[PROBLEM DETAILS] For the data below, transcribe the part that opens with the line containing "ATOM 65 C CA" and closes with the line containing "ATOM 93 C CA", exactly and with no pictures.

[SUPPLIED MATERIAL]
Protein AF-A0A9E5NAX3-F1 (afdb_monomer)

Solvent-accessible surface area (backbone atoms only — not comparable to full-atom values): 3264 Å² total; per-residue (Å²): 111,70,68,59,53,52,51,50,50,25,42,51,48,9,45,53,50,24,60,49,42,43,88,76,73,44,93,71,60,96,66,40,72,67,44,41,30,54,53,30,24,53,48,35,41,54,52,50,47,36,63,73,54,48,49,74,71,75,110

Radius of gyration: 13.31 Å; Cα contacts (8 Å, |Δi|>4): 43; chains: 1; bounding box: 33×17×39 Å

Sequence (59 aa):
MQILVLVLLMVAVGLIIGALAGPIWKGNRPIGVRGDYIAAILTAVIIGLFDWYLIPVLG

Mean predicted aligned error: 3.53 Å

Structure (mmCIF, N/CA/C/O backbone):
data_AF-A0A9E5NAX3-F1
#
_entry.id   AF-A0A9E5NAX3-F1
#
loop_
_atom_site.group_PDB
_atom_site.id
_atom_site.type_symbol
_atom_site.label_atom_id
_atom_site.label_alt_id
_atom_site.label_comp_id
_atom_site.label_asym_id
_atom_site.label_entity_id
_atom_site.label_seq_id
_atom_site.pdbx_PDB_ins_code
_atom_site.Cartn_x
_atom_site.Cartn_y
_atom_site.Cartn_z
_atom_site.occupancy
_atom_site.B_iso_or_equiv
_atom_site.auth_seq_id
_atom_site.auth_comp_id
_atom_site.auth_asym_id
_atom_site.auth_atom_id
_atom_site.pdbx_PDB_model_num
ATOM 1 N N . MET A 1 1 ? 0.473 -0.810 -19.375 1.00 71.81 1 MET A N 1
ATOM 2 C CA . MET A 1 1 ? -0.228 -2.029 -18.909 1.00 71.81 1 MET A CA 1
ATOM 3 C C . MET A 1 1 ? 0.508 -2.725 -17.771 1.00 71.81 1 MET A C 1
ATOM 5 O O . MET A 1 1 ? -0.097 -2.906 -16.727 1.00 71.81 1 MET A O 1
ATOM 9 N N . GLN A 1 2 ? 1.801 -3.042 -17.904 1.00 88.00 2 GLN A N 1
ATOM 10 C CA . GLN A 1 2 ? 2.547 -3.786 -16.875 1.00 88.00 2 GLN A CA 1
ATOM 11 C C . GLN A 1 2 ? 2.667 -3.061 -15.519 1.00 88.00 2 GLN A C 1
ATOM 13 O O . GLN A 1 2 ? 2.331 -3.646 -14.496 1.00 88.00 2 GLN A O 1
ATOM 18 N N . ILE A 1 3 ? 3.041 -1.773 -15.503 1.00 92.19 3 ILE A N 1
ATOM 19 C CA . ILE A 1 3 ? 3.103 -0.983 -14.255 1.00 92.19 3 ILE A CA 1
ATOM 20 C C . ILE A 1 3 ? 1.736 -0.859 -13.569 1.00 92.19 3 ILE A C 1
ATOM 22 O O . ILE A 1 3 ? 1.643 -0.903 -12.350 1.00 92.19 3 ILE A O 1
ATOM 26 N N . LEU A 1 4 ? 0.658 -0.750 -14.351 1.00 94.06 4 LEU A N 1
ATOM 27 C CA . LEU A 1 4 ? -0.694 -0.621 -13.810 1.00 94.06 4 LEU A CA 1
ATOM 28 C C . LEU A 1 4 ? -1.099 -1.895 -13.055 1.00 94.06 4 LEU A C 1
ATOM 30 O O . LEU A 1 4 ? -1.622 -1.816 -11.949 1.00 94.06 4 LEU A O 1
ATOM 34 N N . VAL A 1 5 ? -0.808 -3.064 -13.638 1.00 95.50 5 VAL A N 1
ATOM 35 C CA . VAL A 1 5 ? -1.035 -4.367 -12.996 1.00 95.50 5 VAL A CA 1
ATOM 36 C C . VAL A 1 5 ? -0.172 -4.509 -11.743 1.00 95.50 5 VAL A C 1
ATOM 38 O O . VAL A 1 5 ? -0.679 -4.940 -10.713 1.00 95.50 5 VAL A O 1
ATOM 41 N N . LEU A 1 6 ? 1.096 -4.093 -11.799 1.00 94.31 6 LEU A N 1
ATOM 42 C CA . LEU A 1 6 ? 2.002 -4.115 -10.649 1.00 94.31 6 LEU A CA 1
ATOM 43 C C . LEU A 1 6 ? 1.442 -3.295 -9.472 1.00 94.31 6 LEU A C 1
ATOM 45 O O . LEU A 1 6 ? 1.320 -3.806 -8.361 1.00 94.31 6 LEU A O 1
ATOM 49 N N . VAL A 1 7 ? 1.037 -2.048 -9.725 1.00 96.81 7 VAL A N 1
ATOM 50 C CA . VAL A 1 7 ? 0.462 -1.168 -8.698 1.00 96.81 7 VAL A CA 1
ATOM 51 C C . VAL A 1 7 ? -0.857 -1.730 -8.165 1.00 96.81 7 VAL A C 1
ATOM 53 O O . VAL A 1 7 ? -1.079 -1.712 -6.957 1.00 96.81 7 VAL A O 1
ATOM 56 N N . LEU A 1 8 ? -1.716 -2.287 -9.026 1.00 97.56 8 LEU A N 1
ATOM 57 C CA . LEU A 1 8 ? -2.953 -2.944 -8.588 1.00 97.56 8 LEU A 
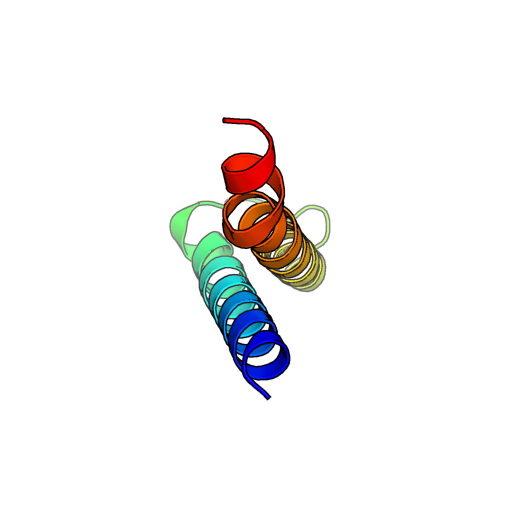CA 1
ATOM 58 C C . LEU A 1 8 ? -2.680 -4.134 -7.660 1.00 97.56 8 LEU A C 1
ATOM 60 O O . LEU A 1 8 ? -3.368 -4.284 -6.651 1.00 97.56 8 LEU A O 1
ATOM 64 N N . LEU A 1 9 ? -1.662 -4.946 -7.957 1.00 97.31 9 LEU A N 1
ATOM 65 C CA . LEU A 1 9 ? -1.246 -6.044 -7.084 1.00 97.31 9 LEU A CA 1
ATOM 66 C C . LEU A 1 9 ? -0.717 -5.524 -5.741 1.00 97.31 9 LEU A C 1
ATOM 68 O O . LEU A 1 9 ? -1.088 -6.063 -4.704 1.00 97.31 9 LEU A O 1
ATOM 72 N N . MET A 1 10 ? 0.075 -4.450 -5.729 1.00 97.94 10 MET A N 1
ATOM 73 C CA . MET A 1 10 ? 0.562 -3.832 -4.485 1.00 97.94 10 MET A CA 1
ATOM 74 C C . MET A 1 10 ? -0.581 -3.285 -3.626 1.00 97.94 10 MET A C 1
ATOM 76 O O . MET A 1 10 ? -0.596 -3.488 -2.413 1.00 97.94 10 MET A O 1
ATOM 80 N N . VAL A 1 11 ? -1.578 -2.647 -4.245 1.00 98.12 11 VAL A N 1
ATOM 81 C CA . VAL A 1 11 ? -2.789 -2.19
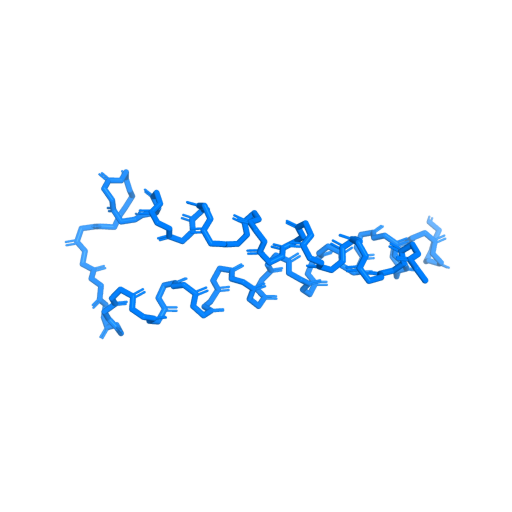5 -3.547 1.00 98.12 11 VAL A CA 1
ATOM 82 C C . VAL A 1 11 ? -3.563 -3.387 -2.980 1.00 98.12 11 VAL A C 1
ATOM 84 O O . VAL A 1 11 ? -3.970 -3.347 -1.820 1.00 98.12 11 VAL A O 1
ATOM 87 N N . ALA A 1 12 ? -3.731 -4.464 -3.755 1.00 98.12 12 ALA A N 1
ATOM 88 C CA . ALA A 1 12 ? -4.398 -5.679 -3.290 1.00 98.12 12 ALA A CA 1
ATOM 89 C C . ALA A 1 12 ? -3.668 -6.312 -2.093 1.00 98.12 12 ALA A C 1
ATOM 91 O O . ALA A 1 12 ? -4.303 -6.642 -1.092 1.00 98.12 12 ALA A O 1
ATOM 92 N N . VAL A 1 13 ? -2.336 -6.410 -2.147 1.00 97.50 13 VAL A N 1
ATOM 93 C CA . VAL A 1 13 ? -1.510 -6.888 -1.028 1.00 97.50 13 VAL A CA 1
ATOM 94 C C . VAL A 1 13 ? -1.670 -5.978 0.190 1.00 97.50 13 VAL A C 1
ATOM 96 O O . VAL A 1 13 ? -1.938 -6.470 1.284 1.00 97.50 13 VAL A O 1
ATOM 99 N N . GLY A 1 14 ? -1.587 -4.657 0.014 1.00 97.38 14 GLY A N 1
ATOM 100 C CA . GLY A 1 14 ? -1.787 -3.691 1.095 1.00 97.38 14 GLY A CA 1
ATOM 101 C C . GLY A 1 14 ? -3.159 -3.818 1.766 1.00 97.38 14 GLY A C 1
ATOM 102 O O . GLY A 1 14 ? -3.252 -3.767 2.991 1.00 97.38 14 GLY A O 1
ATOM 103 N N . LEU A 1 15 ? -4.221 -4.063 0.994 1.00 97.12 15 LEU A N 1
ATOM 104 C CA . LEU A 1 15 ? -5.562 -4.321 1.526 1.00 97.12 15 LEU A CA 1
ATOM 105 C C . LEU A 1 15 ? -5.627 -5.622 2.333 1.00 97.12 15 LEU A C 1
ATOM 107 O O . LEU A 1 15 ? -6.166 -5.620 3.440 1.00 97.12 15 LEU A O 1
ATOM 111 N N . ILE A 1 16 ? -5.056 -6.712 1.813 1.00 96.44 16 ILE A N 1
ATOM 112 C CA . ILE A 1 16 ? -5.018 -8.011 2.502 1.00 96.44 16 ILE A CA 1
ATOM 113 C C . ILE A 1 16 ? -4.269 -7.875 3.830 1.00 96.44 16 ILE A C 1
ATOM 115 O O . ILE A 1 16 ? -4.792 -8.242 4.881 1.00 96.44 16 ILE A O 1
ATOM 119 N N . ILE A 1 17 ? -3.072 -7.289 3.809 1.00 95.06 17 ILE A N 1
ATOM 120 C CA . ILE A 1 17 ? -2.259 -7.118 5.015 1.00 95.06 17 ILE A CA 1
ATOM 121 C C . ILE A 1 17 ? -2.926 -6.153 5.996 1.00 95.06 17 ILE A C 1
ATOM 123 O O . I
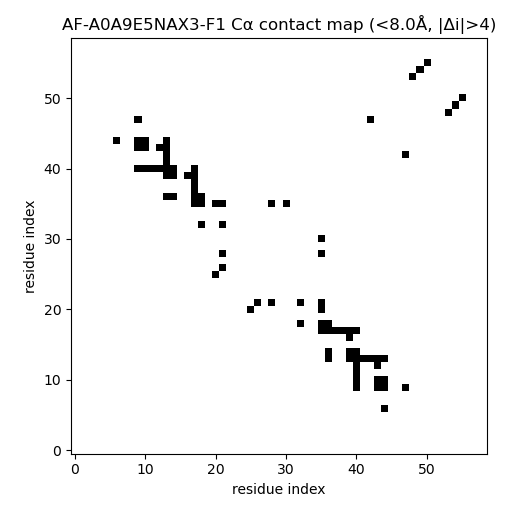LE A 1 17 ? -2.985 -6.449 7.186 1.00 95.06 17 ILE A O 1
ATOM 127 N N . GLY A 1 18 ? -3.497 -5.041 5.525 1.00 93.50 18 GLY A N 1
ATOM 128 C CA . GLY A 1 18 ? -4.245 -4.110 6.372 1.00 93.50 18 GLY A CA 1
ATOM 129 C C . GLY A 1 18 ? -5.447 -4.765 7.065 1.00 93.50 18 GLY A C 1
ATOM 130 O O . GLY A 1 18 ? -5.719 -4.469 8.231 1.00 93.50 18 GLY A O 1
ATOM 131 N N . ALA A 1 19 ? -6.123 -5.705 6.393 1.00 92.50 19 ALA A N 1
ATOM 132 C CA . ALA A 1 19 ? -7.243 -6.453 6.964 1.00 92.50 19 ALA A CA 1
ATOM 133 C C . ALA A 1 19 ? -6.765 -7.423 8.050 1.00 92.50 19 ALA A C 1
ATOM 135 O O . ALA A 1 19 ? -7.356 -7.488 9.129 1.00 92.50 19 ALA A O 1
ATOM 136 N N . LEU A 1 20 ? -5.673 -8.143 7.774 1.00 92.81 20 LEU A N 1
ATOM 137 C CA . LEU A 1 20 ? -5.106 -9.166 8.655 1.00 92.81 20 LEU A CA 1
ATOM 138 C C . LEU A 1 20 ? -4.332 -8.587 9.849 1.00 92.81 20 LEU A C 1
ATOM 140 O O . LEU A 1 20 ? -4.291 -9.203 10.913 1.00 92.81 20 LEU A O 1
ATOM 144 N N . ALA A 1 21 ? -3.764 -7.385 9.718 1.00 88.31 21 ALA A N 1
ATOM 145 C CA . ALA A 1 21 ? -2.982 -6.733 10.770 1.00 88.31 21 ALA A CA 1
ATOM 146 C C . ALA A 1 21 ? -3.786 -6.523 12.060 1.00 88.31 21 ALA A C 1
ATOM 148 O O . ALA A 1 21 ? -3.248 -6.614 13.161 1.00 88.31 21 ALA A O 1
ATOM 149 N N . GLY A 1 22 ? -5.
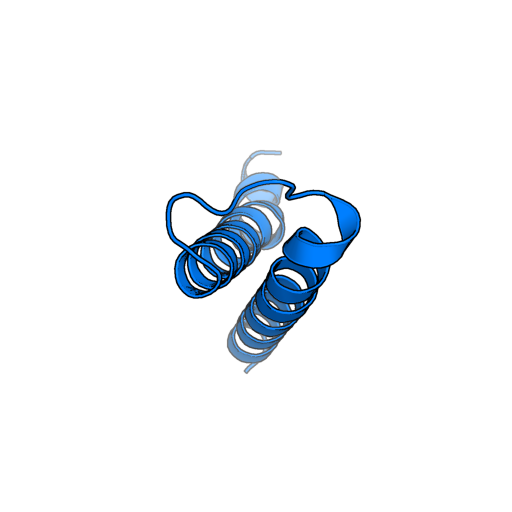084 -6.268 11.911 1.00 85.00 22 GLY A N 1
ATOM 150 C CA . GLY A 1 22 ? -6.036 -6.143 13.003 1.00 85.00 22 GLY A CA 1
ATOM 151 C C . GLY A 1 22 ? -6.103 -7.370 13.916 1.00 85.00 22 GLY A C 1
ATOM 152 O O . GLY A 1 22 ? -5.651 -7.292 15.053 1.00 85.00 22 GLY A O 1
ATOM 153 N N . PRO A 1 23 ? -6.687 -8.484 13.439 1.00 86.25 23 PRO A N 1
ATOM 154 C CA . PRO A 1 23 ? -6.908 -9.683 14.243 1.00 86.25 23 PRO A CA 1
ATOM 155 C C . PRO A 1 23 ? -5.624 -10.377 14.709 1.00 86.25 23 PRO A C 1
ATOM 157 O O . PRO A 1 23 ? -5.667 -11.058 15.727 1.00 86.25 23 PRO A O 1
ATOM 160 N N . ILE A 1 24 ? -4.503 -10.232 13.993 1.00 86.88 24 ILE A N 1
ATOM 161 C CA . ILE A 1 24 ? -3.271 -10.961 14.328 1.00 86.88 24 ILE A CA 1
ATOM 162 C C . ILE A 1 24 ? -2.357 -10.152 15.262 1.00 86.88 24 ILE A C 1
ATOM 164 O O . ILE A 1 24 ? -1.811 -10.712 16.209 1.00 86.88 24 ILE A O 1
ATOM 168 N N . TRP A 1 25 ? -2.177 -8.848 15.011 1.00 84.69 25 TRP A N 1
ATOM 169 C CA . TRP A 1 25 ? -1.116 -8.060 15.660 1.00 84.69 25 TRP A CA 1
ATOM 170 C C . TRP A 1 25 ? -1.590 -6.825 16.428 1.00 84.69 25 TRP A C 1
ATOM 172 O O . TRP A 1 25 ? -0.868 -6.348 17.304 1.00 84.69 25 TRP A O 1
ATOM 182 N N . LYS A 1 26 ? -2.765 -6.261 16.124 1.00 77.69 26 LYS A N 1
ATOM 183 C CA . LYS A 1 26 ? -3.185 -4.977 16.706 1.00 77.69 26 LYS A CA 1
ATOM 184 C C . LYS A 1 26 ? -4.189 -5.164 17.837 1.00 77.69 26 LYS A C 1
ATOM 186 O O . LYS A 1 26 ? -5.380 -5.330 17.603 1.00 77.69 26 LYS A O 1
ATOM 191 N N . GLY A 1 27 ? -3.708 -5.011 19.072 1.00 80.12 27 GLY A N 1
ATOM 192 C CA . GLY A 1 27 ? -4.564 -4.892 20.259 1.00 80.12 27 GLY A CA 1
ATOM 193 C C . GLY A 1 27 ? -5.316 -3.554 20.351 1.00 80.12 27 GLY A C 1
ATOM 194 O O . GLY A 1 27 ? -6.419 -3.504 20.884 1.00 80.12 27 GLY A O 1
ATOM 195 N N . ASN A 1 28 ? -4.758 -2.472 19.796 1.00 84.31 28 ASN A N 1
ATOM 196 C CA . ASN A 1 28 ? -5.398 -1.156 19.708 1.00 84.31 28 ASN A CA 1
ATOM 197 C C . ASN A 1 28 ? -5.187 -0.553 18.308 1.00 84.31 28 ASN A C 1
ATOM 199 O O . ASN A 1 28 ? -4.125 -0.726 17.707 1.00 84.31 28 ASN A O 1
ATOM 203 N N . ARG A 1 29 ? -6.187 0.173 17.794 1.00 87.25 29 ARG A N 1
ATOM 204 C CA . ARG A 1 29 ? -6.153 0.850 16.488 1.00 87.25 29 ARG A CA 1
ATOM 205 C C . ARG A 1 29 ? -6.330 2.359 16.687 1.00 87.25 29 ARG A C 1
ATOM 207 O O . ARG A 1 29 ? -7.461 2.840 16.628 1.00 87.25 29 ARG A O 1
--
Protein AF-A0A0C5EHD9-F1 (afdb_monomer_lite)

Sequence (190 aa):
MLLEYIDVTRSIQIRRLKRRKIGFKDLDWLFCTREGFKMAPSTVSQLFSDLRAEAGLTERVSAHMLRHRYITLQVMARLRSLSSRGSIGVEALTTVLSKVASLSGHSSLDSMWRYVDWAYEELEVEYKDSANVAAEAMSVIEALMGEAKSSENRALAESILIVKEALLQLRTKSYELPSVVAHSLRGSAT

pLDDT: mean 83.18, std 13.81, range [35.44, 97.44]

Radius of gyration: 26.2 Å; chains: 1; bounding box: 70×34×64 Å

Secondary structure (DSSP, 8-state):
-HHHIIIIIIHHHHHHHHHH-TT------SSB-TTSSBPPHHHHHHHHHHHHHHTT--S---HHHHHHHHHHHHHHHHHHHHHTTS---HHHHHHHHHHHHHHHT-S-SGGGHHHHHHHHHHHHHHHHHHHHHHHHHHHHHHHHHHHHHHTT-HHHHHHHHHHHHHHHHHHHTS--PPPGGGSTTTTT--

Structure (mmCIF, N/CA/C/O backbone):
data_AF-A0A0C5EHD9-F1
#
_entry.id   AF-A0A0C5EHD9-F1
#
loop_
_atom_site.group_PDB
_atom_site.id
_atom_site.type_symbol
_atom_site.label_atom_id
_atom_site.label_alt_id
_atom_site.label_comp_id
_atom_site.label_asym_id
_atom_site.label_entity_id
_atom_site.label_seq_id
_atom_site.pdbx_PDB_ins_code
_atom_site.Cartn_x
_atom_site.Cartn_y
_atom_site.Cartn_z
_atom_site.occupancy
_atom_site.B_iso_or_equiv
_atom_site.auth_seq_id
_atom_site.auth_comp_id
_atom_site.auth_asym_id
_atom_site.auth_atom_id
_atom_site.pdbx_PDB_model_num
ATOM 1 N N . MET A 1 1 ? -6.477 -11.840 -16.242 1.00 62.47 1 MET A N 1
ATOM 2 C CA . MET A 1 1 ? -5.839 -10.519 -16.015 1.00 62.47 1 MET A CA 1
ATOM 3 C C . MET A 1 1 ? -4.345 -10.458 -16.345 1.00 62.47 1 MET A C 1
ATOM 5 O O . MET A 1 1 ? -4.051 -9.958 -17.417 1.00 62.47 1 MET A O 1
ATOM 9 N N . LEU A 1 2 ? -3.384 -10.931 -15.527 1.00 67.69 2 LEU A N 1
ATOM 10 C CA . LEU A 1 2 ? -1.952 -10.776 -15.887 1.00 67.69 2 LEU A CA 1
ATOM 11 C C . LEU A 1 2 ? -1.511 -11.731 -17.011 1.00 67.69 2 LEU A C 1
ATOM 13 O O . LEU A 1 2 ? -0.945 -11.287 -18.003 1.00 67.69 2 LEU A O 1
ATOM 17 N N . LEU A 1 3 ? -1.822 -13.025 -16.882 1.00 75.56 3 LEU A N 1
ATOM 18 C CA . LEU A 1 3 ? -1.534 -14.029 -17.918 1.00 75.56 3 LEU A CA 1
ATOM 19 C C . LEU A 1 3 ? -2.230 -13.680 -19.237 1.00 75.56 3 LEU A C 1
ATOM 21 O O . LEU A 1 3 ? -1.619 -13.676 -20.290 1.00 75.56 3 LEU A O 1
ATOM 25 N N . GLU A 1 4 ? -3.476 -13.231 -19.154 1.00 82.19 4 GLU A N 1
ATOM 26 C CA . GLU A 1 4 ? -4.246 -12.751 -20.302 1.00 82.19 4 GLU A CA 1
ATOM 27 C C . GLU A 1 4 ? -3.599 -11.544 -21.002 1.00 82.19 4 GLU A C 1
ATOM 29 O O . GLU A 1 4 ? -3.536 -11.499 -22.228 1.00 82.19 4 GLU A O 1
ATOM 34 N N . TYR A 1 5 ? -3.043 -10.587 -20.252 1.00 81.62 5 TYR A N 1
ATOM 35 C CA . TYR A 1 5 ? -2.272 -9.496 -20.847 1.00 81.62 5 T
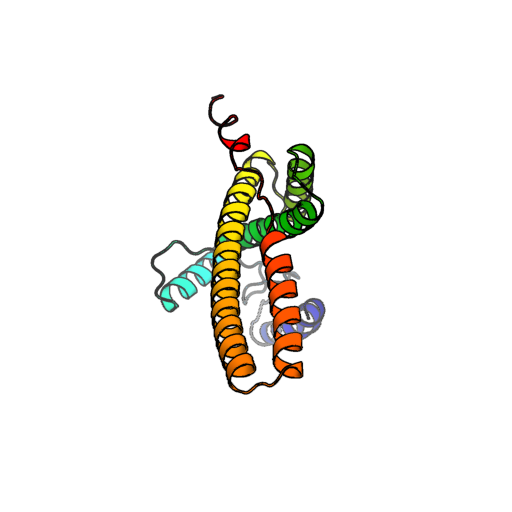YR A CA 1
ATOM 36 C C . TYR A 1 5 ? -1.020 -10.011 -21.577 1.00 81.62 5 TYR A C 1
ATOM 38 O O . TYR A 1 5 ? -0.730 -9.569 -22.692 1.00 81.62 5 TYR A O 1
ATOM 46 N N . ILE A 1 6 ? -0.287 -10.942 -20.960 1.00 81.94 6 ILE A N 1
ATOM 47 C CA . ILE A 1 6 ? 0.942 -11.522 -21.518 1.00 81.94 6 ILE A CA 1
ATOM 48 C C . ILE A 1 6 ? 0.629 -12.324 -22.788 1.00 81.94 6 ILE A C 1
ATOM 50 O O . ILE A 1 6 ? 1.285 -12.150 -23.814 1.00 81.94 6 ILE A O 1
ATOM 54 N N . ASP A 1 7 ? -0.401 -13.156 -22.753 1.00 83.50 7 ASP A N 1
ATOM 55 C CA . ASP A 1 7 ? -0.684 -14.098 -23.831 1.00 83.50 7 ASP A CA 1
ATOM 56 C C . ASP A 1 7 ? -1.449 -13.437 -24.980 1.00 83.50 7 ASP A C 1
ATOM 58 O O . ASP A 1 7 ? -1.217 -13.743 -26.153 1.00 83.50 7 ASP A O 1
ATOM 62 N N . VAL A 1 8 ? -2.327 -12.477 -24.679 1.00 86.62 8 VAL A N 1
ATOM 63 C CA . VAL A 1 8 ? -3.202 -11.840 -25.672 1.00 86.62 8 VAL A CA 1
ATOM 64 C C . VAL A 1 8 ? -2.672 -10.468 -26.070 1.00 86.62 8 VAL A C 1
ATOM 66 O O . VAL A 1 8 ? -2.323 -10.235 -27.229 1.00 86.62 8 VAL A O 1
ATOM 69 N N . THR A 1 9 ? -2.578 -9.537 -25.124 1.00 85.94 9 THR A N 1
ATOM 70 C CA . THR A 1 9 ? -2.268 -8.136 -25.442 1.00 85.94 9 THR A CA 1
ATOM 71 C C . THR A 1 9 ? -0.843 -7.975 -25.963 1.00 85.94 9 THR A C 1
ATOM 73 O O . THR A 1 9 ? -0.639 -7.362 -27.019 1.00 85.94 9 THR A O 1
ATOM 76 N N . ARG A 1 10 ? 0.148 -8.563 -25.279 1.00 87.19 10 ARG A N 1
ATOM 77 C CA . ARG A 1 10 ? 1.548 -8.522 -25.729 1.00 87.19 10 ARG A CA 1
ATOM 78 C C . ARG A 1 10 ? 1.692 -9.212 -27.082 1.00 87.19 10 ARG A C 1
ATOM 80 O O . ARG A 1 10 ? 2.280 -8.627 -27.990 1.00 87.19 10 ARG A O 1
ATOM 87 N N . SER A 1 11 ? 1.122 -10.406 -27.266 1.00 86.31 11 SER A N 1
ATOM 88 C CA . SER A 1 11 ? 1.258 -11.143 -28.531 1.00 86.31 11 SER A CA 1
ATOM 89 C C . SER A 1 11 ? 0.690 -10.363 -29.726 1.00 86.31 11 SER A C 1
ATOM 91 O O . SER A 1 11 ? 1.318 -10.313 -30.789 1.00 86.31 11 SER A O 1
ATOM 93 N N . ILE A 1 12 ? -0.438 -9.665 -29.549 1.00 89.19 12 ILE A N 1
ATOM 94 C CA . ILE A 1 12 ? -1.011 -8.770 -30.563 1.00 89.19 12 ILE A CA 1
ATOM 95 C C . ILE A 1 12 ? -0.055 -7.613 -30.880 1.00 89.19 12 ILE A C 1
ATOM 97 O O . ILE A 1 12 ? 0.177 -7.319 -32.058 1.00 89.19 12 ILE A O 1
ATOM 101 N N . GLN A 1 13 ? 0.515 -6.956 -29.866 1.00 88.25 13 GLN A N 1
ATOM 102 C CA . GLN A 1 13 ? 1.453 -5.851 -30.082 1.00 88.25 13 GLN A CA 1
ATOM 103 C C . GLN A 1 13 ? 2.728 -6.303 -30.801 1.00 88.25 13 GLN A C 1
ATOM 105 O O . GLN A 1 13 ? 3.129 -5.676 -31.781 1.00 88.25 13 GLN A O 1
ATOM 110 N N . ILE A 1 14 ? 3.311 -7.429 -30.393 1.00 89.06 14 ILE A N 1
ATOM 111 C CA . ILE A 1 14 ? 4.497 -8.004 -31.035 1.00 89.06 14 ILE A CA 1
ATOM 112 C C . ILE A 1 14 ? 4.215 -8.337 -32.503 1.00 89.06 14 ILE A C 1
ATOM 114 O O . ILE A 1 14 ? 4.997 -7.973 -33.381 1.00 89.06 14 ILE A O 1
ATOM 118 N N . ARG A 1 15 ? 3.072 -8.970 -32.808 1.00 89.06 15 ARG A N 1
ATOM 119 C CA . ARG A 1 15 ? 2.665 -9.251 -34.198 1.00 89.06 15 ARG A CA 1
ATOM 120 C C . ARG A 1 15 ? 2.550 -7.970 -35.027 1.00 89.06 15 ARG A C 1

[TASK SOLUTION]
ATOM 65 C CA . LEU A 1 9 ? -1.246 -6.044 -7.084 1.00 97.31 9 LEU A CA 1
ATOM 66 C C . LEU A 1 9 ? -0.717 -5.524 -5.741 1.00 97.31 9 LEU A C 1
ATOM 68 O O . LEU A 1 9 ? -1.088 -6.063 -4.704 1.00 97.31 9 LEU A O 1
ATOM 72 N N . MET A 1 10 ? 0.075 -4.450 -5.729 1.00 97.94 10 MET A N 1
ATOM 73 C CA . MET A 1 10 ? 0.562 -3.832 -4.485 1.00 97.94 10 MET A CA 1
ATOM 74 C C . MET A 1 10 ? -0.581 -3.285 -3.626 1.00 97.94 10 MET A C 1
ATOM 76 O O . MET A 1 10 ? -0.596 -3.488 -2.413 1.00 97.94 10 MET A O 1
ATOM 80 N N . VAL A 1 11 ? -1.578 -2.647 -4.245 1.00 98.12 11 VAL A N 1
ATOM 81 C CA . VAL A 1 11 ? -2.789 -2.19
5 -3.547 1.00 98.12 11 VAL A CA 1
ATOM 82 C C . VAL A 1 11 ? -3.563 -3.387 -2.980 1.00 98.12 11 VAL A C 1
ATOM 84 O O . VAL A 1 11 ? -3.970 -3.347 -1.820 1.00 98.12 11 VAL A O 1
ATOM 87 N N . ALA A 1 12 ? -3.731 -4.464 -3.755 1.00 98.12 12 ALA A N 1
ATOM 88 C CA . ALA A 1 12 ? -4.398 -5.679 -3.290 1.00 98.12 12 ALA A CA 1
ATOM 89 C C . ALA A 1 12 ? -3.668 -6.312 -2.093 1.00 98.12 12 ALA A C 1
ATOM 91 O O . ALA A 1 12 ? -4.303 -6.642 -1.092 1.00 98.12 12 ALA A O 1
ATOM 92 N N . VAL A 1 13 ? -2.336 -6.410 -2.147 1.00 97.50 13 VAL A N 1
ATOM 93 C CA . VAL A 1 13 ? -1.510 -6.888 -1.028 1.00 97.50 13 VAL A CA 1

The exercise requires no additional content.